If a fan turns up at a home game to hear the stadium announcer pushing the club’s own-brand financial services, when on the field the team is crying out for a new striker to avert a decline towards the relegation zone, then he or she is bound to resent his club’s scale of priorities. Yet time and again I hear stories of clubs riding roughshod over their supporters’ feelings, an attitude that inspires cynicism, not loyalty.

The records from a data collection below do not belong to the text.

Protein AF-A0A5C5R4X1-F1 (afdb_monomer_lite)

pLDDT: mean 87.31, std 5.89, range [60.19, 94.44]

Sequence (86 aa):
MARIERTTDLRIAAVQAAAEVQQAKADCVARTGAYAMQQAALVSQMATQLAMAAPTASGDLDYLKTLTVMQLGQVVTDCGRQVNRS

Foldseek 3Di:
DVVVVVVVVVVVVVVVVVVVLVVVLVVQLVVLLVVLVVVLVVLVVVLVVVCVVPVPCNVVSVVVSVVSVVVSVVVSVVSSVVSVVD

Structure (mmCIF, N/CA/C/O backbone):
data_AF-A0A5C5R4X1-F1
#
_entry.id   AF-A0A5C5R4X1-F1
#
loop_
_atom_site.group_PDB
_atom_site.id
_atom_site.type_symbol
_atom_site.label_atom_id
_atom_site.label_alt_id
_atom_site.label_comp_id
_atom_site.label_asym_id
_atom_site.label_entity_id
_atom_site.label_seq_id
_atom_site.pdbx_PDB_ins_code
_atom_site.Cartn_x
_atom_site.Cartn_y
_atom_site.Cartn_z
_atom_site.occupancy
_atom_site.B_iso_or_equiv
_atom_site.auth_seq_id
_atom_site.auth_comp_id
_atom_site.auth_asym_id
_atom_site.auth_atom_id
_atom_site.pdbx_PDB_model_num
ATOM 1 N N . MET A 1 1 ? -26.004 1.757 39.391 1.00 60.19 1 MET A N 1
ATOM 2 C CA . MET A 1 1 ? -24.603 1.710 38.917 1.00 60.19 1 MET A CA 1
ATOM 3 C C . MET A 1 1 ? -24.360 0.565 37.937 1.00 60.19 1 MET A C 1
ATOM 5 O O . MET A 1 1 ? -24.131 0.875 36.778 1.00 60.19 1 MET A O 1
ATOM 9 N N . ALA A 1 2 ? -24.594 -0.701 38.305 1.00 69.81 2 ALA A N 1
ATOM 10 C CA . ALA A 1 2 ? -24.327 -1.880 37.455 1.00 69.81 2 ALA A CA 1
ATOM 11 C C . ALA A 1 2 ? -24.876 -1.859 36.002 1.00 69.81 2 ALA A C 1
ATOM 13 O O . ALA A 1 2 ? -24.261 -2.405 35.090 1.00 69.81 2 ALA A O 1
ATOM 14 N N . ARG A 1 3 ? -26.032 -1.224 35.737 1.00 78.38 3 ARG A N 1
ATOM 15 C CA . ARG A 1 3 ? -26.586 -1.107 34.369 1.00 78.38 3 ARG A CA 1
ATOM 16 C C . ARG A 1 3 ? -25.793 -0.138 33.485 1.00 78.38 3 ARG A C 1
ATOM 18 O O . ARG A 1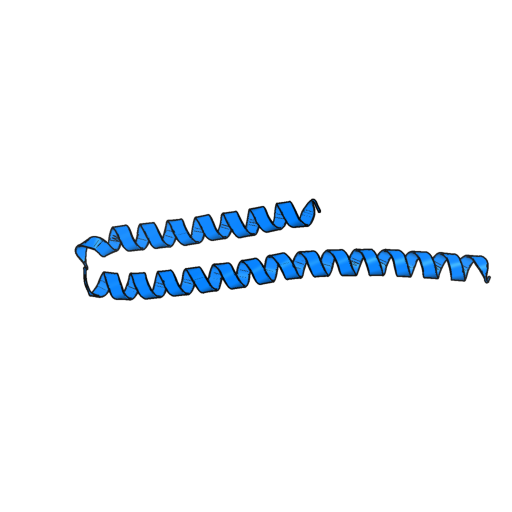 3 ? -25.671 -0.382 32.290 1.00 78.38 3 ARG A O 1
ATOM 25 N N . ILE A 1 4 ? -25.287 0.957 34.052 1.00 79.88 4 ILE A N 1
ATOM 26 C CA . ILE A 1 4 ? -24.527 1.969 33.305 1.00 79.88 4 ILE A CA 1
ATOM 27 C C . ILE A 1 4 ? -23.152 1.407 32.949 1.00 79.88 4 ILE A C 1
ATOM 29 O O . ILE A 1 4 ? -22.787 1.457 31.783 1.00 79.88 4 ILE A O 1
ATOM 33 N N . 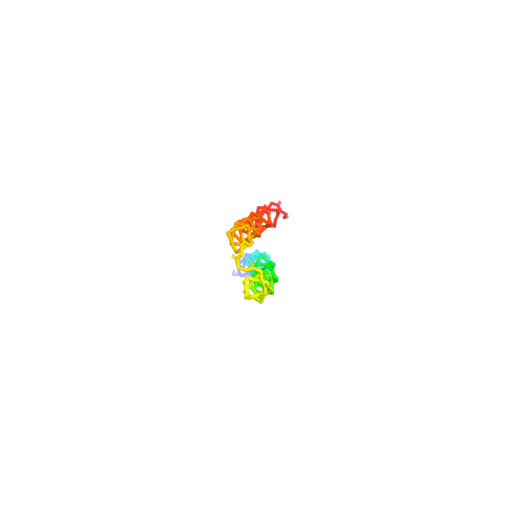GLU A 1 5 ? -22.465 0.782 33.908 1.00 85.31 5 GLU A N 1
ATOM 34 C CA . GLU A 1 5 ? -21.182 0.089 33.698 1.00 85.31 5 GLU A CA 1
ATOM 35 C C . GLU A 1 5 ? -21.286 -0.938 32.568 1.00 85.31 5 GLU A C 1
ATOM 37 O O . GLU A 1 5 ? -20.601 -0.814 31.559 1.00 85.31 5 GLU A O 1
ATOM 42 N N . ARG A 1 6 ? -22.275 -1.839 32.637 1.00 84.31 6 ARG A N 1
ATOM 43 C CA . ARG A 1 6 ? -22.512 -2.830 31.578 1.00 84.31 6 ARG A CA 1
ATOM 44 C C . ARG A 1 6 ? -22.790 -2.204 30.207 1.00 84.31 6 ARG A C 1
ATOM 46 O O . ARG A 1 6 ? -22.406 -2.759 29.183 1.00 84.31 6 ARG A O 1
ATOM 53 N N . THR A 1 7 ? -23.484 -1.066 30.160 1.00 89.00 7 THR A N 1
ATOM 54 C CA . THR A 1 7 ? -23.771 -0.371 28.892 1.00 89.00 7 THR A CA 1
ATOM 55 C C . THR A 1 7 ? -22.513 0.298 28.330 1.00 89.00 7 THR A C 1
ATOM 57 O O . THR A 1 7 ? -22.324 0.331 27.114 1.00 89.00 7 THR A O 1
ATOM 60 N N . THR A 1 8 ? -21.646 0.812 29.201 1.00 89.94 8 THR A N 1
ATOM 61 C CA . THR A 1 8 ? -20.350 1.387 28.833 1.00 89.94 8 THR A CA 1
ATOM 62 C C . THR A 1 8 ? -19.405 0.314 28.301 1.00 89.94 8 THR A C 1
ATOM 64 O O . THR A 1 8 ? -18.846 0.507 27.226 1.00 89.94 8 THR A O 1
ATOM 67 N N . ASP A 1 9 ? -19.308 -0.841 28.961 1.00 91.44 9 ASP A N 1
ATOM 68 C CA . ASP A 1 9 ? -18.451 -1.951 28.521 1.00 91.44 9 ASP A CA 1
ATOM 69 C C . ASP A 1 9 ? -18.852 -2.467 27.136 1.00 91.44 9 ASP A C 1
ATOM 71 O O . ASP A 1 9 ? -18.006 -2.671 26.269 1.00 91.44 9 ASP A O 1
ATOM 75 N N . LEU A 1 10 ? -20.160 -2.593 26.882 1.00 90.75 10 LEU A N 1
ATOM 76 C CA . LEU A 1 10 ? -20.673 -2.972 25.562 1.00 90.75 10 LEU A CA 1
ATOM 77 C C . LEU A 1 10 ? -20.324 -1.940 24.484 1.00 90.75 10 LEU A C 1
ATOM 79 O O . LEU A 1 10 ? -20.009 -2.309 23.354 1.00 90.75 10 LEU A O 1
ATOM 83 N N . ARG A 1 11 ? -20.365 -0.644 24.816 1.00 91.81 11 ARG A N 1
ATOM 84 C CA . ARG A 1 11 ? -19.973 0.423 23.885 1.00 91.81 11 ARG A CA 1
ATOM 85 C C . ARG A 1 11 ? -18.474 0.414 23.611 1.00 91.81 11 ARG A C 1
ATOM 87 O O . ARG A 1 11 ? -18.085 0.594 22.463 1.00 91.81 11 ARG A O 1
ATOM 94 N N . ILE A 1 12 ? -17.651 0.179 24.630 1.00 94.06 12 ILE A N 1
ATOM 95 C CA . ILE A 1 12 ? -16.198 0.042 24.476 1.00 94.06 12 ILE A CA 1
ATOM 96 C C . ILE A 1 12 ? -15.881 -1.156 23.580 1.00 94.06 12 ILE A C 1
ATOM 98 O O . ILE A 1 12 ? -15.152 -0.996 22.606 1.00 94.06 12 ILE A O 1
ATOM 102 N N . ALA A 1 13 ? -16.492 -2.313 23.842 1.00 92.38 13 ALA A N 1
ATOM 103 C CA . ALA A 1 13 ? -16.311 -3.510 23.025 1.00 92.38 13 ALA A CA 1
ATOM 104 C C . ALA A 1 13 ? -16.725 -3.277 21.560 1.00 92.38 13 ALA A C 1
ATOM 106 O O . ALA A 1 13 ? -16.019 -3.686 20.642 1.00 92.38 13 ALA A 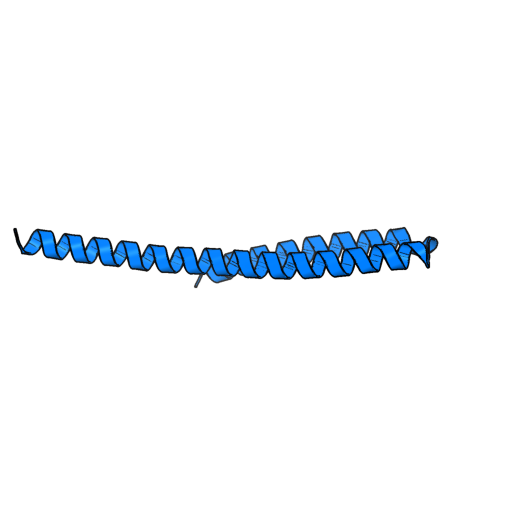O 1
ATOM 107 N N . ALA A 1 14 ? -17.828 -2.559 21.323 1.00 91.69 14 ALA A N 1
ATOM 108 C CA . ALA A 1 14 ? -18.262 -2.208 19.970 1.00 91.69 14 ALA A CA 1
ATOM 109 C C . ALA A 1 14 ? -17.266 -1.280 19.249 1.00 91.69 14 ALA A C 1
ATOM 111 O O . ALA A 1 14 ? -16.991 -1.471 18.065 1.00 91.69 14 ALA A O 1
ATOM 112 N N . VAL A 1 15 ? -16.705 -0.290 19.953 1.00 94.44 15 VAL A N 1
ATOM 113 C CA . VAL A 1 15 ? -15.680 0.610 19.396 1.00 94.44 15 VAL A CA 1
ATOM 114 C C . VAL A 1 15 ? -14.385 -0.145 19.101 1.00 94.44 15 VAL A C 1
ATOM 116 O O . VAL A 1 15 ? -13.796 0.065 18.045 1.00 94.44 15 VAL A O 1
ATOM 119 N N . GLN A 1 16 ? -13.960 -1.043 19.991 1.00 94.00 16 GLN A N 1
ATOM 120 C CA . GLN A 1 16 ? -12.771 -1.875 19.791 1.00 94.00 16 GLN A CA 1
ATOM 121 C C . GLN A 1 16 ? -12.926 -2.788 18.574 1.00 94.00 16 GLN A C 1
ATOM 123 O O . GLN A 1 16 ? -12.064 -2.776 17.703 1.00 94.00 16 GLN A O 1
ATOM 128 N N . ALA A 1 17 ? -14.062 -3.476 18.445 1.00 91.88 17 ALA A N 1
ATOM 129 C CA . ALA A 1 17 ? -14.341 -4.312 17.280 1.00 91.88 17 ALA A CA 1
ATOM 130 C C . ALA A 1 17 ? -14.327 -3.503 15.969 1.00 91.88 17 ALA A C 1
ATOM 132 O O . ALA A 1 17 ? -13.767 -3.938 14.964 1.00 91.88 17 ALA A O 1
ATOM 133 N N . ALA A 1 18 ? -14.897 -2.293 15.970 1.00 91.50 18 ALA A N 1
ATOM 134 C CA . ALA A 1 18 ? -14.836 -1.412 14.807 1.00 91.50 18 ALA A CA 1
ATOM 135 C C . ALA A 1 18 ? -13.395 -0.972 14.490 1.00 91.50 18 ALA A C 1
ATOM 137 O O . ALA A 1 18 ? -13.011 -0.933 13.321 1.00 91.50 18 ALA A O 1
ATOM 138 N N . ALA A 1 19 ? -12.591 -0.666 15.511 1.00 91.81 19 ALA A N 1
ATOM 139 C CA . ALA A 1 19 ? -11.191 -0.292 15.346 1.00 91.81 19 ALA A CA 1
ATOM 140 C C . ALA A 1 19 ? -10.348 -1.445 14.776 1.00 91.81 19 ALA A C 1
ATOM 142 O O . ALA A 1 19 ? -9.577 -1.219 13.847 1.00 91.81 19 ALA A O 1
ATOM 143 N N . GLU A 1 20 ? -10.545 -2.674 15.259 1.00 93.94 20 GLU A N 1
ATOM 144 C CA . GLU A 1 20 ? -9.874 -3.877 14.746 1.00 93.94 20 GLU A CA 1
ATOM 145 C C . GLU A 1 20 ? -10.163 -4.094 13.259 1.00 93.94 20 GLU A C 1
ATOM 147 O O . GLU A 1 20 ? -9.245 -4.335 12.472 1.00 93.94 20 GLU A O 1
ATOM 152 N N . VAL A 1 21 ? -11.424 -3.929 12.844 1.00 92.50 21 VAL A N 1
ATOM 153 C CA . VAL A 1 21 ? -11.802 -4.016 11.428 1.00 92.50 21 VAL A CA 1
ATOM 154 C C . VAL A 1 21 ? -11.096 -2.933 10.613 1.00 92.50 21 VAL A C 1
ATOM 156 O O . VAL A 1 21 ? -10.548 -3.233 9.555 1.00 92.50 21 VAL A O 1
ATOM 159 N N . GLN A 1 22 ? -11.055 -1.686 11.090 1.00 90.69 22 GLN A N 1
ATOM 160 C CA . GLN A 1 22 ? -10.373 -0.617 10.352 1.00 90.69 22 GLN A CA 1
ATOM 161 C C . GLN A 1 22 ? -8.861 -0.814 10.273 1.00 90.69 22 GLN A C 1
ATOM 163 O O . GLN A 1 22 ? -8.255 -0.530 9.239 1.00 90.69 22 GLN A O 1
ATOM 168 N N . GLN A 1 23 ? -8.255 -1.351 11.326 1.00 92.69 23 GLN A N 1
ATOM 169 C CA . GLN A 1 23 ? -6.841 -1.686 11.324 1.00 92.69 23 GLN A CA 1
ATOM 170 C C . GLN A 1 23 ? -6.539 -2.814 10.330 1.00 92.69 23 GLN A C 1
ATOM 172 O O . GLN A 1 23 ? -5.631 -2.675 9.514 1.00 92.69 23 GLN A O 1
ATOM 177 N N . ALA A 1 24 ? -7.357 -3.869 10.294 1.00 92.56 24 ALA A N 1
ATOM 178 C CA . ALA A 1 24 ? -7.217 -4.944 9.313 1.00 92.56 24 ALA A CA 1
ATOM 179 C C . ALA A 1 24 ? -7.355 -4.440 7.862 1.00 92.56 24 ALA A C 1
ATOM 181 O O . ALA A 1 24 ? -6.621 -4.878 6.971 1.00 92.56 24 ALA A O 1
ATOM 182 N N . LYS A 1 25 ? -8.261 -3.484 7.620 1.00 91.50 25 LYS A N 1
ATOM 183 C CA . LYS A 1 25 ? -8.416 -2.822 6.317 1.00 91.50 25 LYS A CA 1
ATOM 184 C C . LYS A 1 25 ? -7.158 -2.043 5.922 1.00 91.50 25 LYS A C 1
ATOM 186 O O . LYS A 1 25 ? -6.674 -2.195 4.799 1.00 91.50 25 LYS A O 1
ATOM 191 N N . ALA A 1 26 ? -6.605 -1.253 6.842 1.00 90.12 26 ALA A N 1
ATOM 192 C CA . ALA A 1 26 ? -5.366 -0.509 6.617 1.00 90.12 26 ALA A CA 1
ATOM 193 C C . ALA A 1 26 ? -4.180 -1.447 6.332 1.00 90.12 26 ALA A C 1
ATOM 195 O O . ALA A 1 26 ? -3.444 -1.234 5.366 1.00 90.12 26 ALA A O 1
ATOM 196 N N . ASP A 1 27 ? -4.047 -2.528 7.103 1.00 93.00 27 ASP A N 1
ATOM 197 C CA . ASP A 1 27 ? -2.995 -3.531 6.926 1.00 93.00 27 ASP A CA 1
ATOM 198 C C . ASP A 1 27 ? -3.095 -4.239 5.569 1.00 93.00 27 ASP A C 1
ATOM 200 O O . ASP A 1 27 ? -2.080 -4.493 4.917 1.00 93.00 27 ASP A O 1
ATOM 204 N N . CYS A 1 28 ? -4.312 -4.540 5.109 1.00 90.69 28 CYS A N 1
ATOM 205 C CA . CYS A 1 28 ? -4.547 -5.148 3.800 1.00 90.69 28 CYS A CA 1
ATOM 206 C C . CYS A 1 28 ? -4.047 -4.251 2.655 1.00 90.69 28 CYS A C 1
ATOM 208 O O . CYS A 1 28 ? -3.297 -4.705 1.781 1.00 90.69 28 CYS A O 1
ATOM 210 N N . VAL A 1 29 ? -4.403 -2.963 2.687 1.00 92.50 29 VAL A N 1
ATOM 211 C CA . VAL A 1 29 ? -3.954 -1.984 1.686 1.00 92.50 29 VAL A CA 1
ATOM 212 C C . VAL A 1 29 ? -2.439 -1.801 1.754 1.00 92.50 29 VAL A C 1
ATOM 214 O O . VAL A 1 29 ? -1.777 -1.825 0.717 1.00 92.50 29 VAL A O 1
ATOM 217 N N . ALA A 1 30 ? -1.871 -1.697 2.958 1.00 91.50 30 ALA A N 1
ATOM 218 C CA . ALA A 1 30 ? -0.432 -1.555 3.153 1.00 91.50 30 ALA A CA 1
ATOM 219 C C . ALA A 1 30 ? 0.350 -2.758 2.597 1.00 91.50 30 ALA A C 1
ATOM 221 O O . ALA A 1 30 ? 1.321 -2.573 1.864 1.00 91.50 30 ALA A O 1
ATOM 222 N N . ARG A 1 31 ? -0.097 -3.992 2.873 1.00 90.69 31 ARG A N 1
ATOM 223 C CA . ARG A 1 31 ? 0.520 -5.219 2.334 1.00 90.69 31 ARG A CA 1
ATOM 224 C C . ARG A 1 31 ? 0.432 -5.285 0.813 1.00 90.69 31 ARG A C 1
ATOM 226 O O . ARG A 1 31 ? 1.416 -5.628 0.161 1.00 90.69 31 ARG A O 1
ATOM 233 N N . THR A 1 32 ? -0.719 -4.922 0.250 1.00 91.94 32 THR A N 1
ATOM 234 C CA . THR A 1 32 ? -0.922 -4.882 -1.206 1.00 91.94 32 THR A CA 1
ATOM 235 C C . THR A 1 32 ? 0.002 -3.853 -1.856 1.00 91.94 32 THR A C 1
ATOM 237 O O . THR A 1 32 ? 0.664 -4.155 -2.846 1.00 91.94 32 THR A O 1
ATOM 240 N N . GLY A 1 33 ? 0.102 -2.658 -1.268 1.00 89.19 33 GLY A N 1
ATOM 241 C CA . GLY A 1 33 ? 1.009 -1.607 -1.721 1.00 89.19 33 GLY A CA 1
ATOM 242 C C . GLY A 1 33 ? 2.476 -2.018 -1.641 1.00 89.19 33 GLY A C 1
ATOM 243 O O . GLY A 1 33 ? 3.215 -1.823 -2.601 1.00 89.19 33 GLY A O 1
ATOM 244 N N . ALA A 1 34 ? 2.893 -2.647 -0.541 1.00 91.31 34 ALA A N 1
ATOM 245 C CA . ALA A 1 34 ? 4.257 -3.144 -0.383 1.00 91.31 34 ALA A CA 1
ATOM 246 C C . ALA A 1 34 ? 4.610 -4.196 -1.447 1.00 91.31 34 ALA A C 1
ATOM 248 O O . ALA A 1 34 ? 5.658 -4.098 -2.085 1.00 91.31 34 ALA A O 1
ATOM 249 N N . TYR A 1 35 ? 3.712 -5.155 -1.694 1.00 90.12 35 TYR A N 1
ATOM 250 C CA . TYR A 1 35 ? 3.886 -6.158 -2.745 1.00 90.12 35 TYR A CA 1
ATOM 251 C C . TYR A 1 35 ? 3.964 -5.523 -4.141 1.00 90.12 35 TYR A C 1
ATOM 253 O O . TYR A 1 35 ? 4.870 -5.823 -4.918 1.00 90.12 35 TYR A O 1
ATOM 261 N N . ALA A 1 36 ? 3.056 -4.594 -4.447 1.00 88.12 36 ALA A N 1
ATOM 262 C CA . ALA A 1 36 ? 3.043 -3.871 -5.714 1.00 88.12 36 ALA A CA 1
ATOM 263 C C . ALA A 1 36 ? 4.356 -3.101 -5.947 1.00 88.12 36 ALA A C 1
ATOM 265 O O . ALA A 1 36 ? 4.959 -3.202 -7.015 1.00 88.12 36 ALA A O 1
ATOM 266 N N . MET A 1 37 ? 4.848 -2.388 -4.931 1.00 90.00 37 MET A N 1
ATOM 267 C CA . MET A 1 37 ? 6.104 -1.635 -5.014 1.00 90.00 37 MET A CA 1
ATOM 268 C C . MET A 1 37 ? 7.326 -2.544 -5.166 1.00 90.00 37 MET A C 1
ATOM 270 O O . MET A 1 37 ? 8.251 -2.204 -5.903 1.00 90.00 37 MET A O 1
ATOM 274 N N . GLN A 1 38 ? 7.325 -3.720 -4.534 1.00 91.31 38 GLN A N 1
ATOM 275 C CA . GLN A 1 38 ? 8.379 -4.714 -4.732 1.00 91.31 38 GLN A CA 1
ATOM 276 C C . GLN A 1 38 ? 8.445 -5.172 -6.196 1.00 91.31 38 GLN A C 1
ATOM 278 O O . GLN A 1 38 ? 9.531 -5.234 -6.772 1.00 91.31 38 GLN A O 1
ATOM 283 N N . GLN A 1 39 ? 7.294 -5.432 -6.821 1.00 86.88 39 GLN A N 1
ATOM 284 C CA . GLN A 1 39 ? 7.240 -5.815 -8.234 1.00 86.88 39 GLN A CA 1
ATOM 285 C C . GLN A 1 39 ? 7.684 -4.671 -9.156 1.00 86.88 39 GLN A C 1
ATOM 287 O O . GLN A 1 39 ? 8.454 -4.900 -10.090 1.00 86.88 39 GLN A O 1
ATOM 292 N N . ALA A 1 40 ? 7.289 -3.427 -8.859 1.00 87.62 40 ALA A N 1
ATOM 293 C CA . ALA A 1 40 ? 7.769 -2.250 -9.590 1.00 87.62 40 ALA A CA 1
ATOM 294 C C . ALA A 1 40 ? 9.299 -2.122 -9.539 1.00 87.62 40 ALA A C 1
ATOM 296 O O . ALA A 1 40 ? 9.936 -1.807 -10.546 1.00 87.62 40 ALA A O 1
ATOM 297 N N . ALA A 1 41 ? 9.896 -2.383 -8.374 1.00 89.06 41 ALA A N 1
ATOM 298 C CA . ALA A 1 41 ? 11.340 -2.322 -8.197 1.00 89.06 41 ALA A CA 1
ATOM 299 C C . ALA A 1 41 ? 12.065 -3.368 -9.057 1.00 89.06 41 ALA A C 1
ATOM 301 O O . ALA A 1 41 ? 13.055 -3.031 -9.708 1.00 89.06 41 ALA A O 1
ATOM 302 N N . LEU A 1 42 ? 11.553 -4.603 -9.115 1.00 89.25 42 LEU A N 1
ATOM 303 C CA . LEU A 1 42 ? 12.112 -5.665 -9.960 1.00 89.25 42 LEU A CA 1
ATOM 304 C C . LEU A 1 42 ? 12.046 -5.294 -11.446 1.00 89.25 42 LEU A C 1
ATOM 306 O O . LEU A 1 42 ? 13.060 -5.363 -12.141 1.00 89.25 42 LEU A O 1
ATOM 310 N N . VAL A 1 43 ? 10.891 -4.811 -11.915 1.00 87.19 43 VAL A N 1
ATOM 311 C CA . VAL A 1 43 ? 10.725 -4.351 -13.304 1.00 87.19 43 VAL A CA 1
ATOM 312 C C . VAL A 1 43 ? 11.669 -3.190 -13.613 1.00 87.19 43 VAL A C 1
ATOM 314 O O . VAL A 1 43 ? 12.316 -3.185 -14.659 1.00 87.19 43 VAL A O 1
ATOM 317 N N . SER A 1 44 ? 11.822 -2.230 -12.696 1.00 87.19 44 SER A N 1
ATOM 318 C CA . SER A 1 44 ? 12.755 -1.119 -12.893 1.00 87.19 44 SER A CA 1
ATOM 319 C C . SER A 1 44 ? 14.212 -1.580 -12.954 1.00 87.19 44 SER A C 1
ATOM 321 O O . SER A 1 44 ? 14.977 -1.004 -13.721 1.00 87.19 44 SER A O 1
ATOM 323 N N . GLN A 1 45 ? 14.620 -2.576 -12.162 1.00 89.88 45 GLN A N 1
ATOM 324 C CA . GLN A 1 45 ? 15.981 -3.118 -12.230 1.00 89.88 45 GLN A CA 1
ATOM 325 C C . GLN A 1 45 ? 16.234 -3.814 -13.569 1.00 89.88 45 GLN A C 1
ATOM 327 O O . GLN A 1 45 ? 17.267 -3.576 -14.196 1.00 89.88 45 GLN A O 1
ATOM 332 N N . MET A 1 46 ? 15.275 -4.617 -14.037 1.00 86.31 46 MET A N 1
ATOM 333 C CA . MET A 1 46 ? 15.351 -5.264 -15.348 1.00 86.31 46 MET A CA 1
ATOM 334 C C . MET A 1 46 ? 15.419 -4.234 -16.478 1.00 86.31 46 MET A C 1
ATOM 336 O O . MET A 1 46 ? 16.261 -4.361 -17.362 1.00 86.31 46 MET A O 1
ATOM 340 N N . ALA A 1 47 ? 14.597 -3.181 -16.425 1.00 85.12 47 ALA A N 1
ATOM 341 C CA . ALA A 1 47 ? 14.611 -2.103 -17.412 1.00 85.12 47 ALA A CA 1
ATOM 342 C C . ALA A 1 47 ? 15.981 -1.409 -17.487 1.00 85.12 47 ALA A C 1
ATOM 344 O O . ALA A 1 47 ? 16.496 -1.195 -18.582 1.00 85.12 47 ALA A O 1
ATOM 345 N N . THR A 1 48 ? 16.616 -1.132 -16.341 1.00 86.88 48 THR A N 1
ATOM 346 C CA . THR A 1 48 ? 17.974 -0.566 -16.304 1.00 86.88 48 THR A CA 1
ATOM 347 C C . THR A 1 48 ? 19.000 -1.503 -16.948 1.00 86.88 48 THR A C 1
ATOM 349 O O . THR A 1 48 ? 19.845 -1.049 -17.716 1.00 86.88 48 THR A O 1
ATOM 352 N N . GLN A 1 49 ? 18.927 -2.811 -16.683 1.00 87.62 49 GLN A N 1
ATOM 353 C CA . GLN A 1 49 ? 19.830 -3.795 -17.298 1.00 87.62 49 GLN A CA 1
ATOM 354 C C . GLN A 1 49 ? 19.617 -3.900 -18.817 1.00 87.62 49 GLN A C 1
ATOM 356 O O . GLN A 1 49 ? 20.582 -3.934 -19.579 1.00 87.62 49 GLN A O 1
ATOM 361 N N . LEU A 1 50 ? 18.359 -3.896 -19.264 1.00 81.44 50 LEU A N 1
ATOM 362 C CA . LEU A 1 50 ? 17.984 -3.935 -20.678 1.00 81.44 50 LEU A CA 1
ATOM 363 C C . LEU A 1 50 ? 18.418 -2.673 -21.428 1.00 81.44 50 LEU A C 1
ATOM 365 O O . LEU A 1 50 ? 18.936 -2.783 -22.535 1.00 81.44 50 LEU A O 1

A near-capacity crowd of 38,000 turned up at Filbert Street for the West Brom tie. It became evident that something was wrong during an unusually long half-time interval. After a quarter of an hour we still hadn’t heard the buzzer sound in our changing room, the sign for us to go out for the second half. Thinking there may have been a problem outside the ground with ticketless supporters, Matt Gillies told us to take to the field and to keep warm until the match officials appeared. As we filed out in the corridor, our trainer Les Dowdells told us to return to the changing room; the second half was going to be delayed because the referee, Jack Husband, had been taken ill. Then Charles Maley, our club secretary, came with some shocking news. Jack Husband had collapsed in the officials’ changing room and died. But it had been decided to continue the game.
When a loudspeaker appeal was made to the crowd for a suitably qualified official, a former referee came forward to run the line with one of the linesmen taking over as referee. After a lengthy delay we went on to beat West Brom 2–1 with goals from Jimmy Walsh and Albert Cheesebrough, though our celebrations were muted. That the game was allowed to continue speaks volumes about the nation’s attitude to death in the aftermath of the Second World War. Nowadays we would all be shocked by such an event, and rightly so, and it would be inconceivable to play on afterwards. But to people with the carnage of war fresh in their minds it seemed hardly to warrant a second thought. The best defence people had erected against six years of destruction and tragedy was, as Mam said, simply to ‘get on with it’. So we did.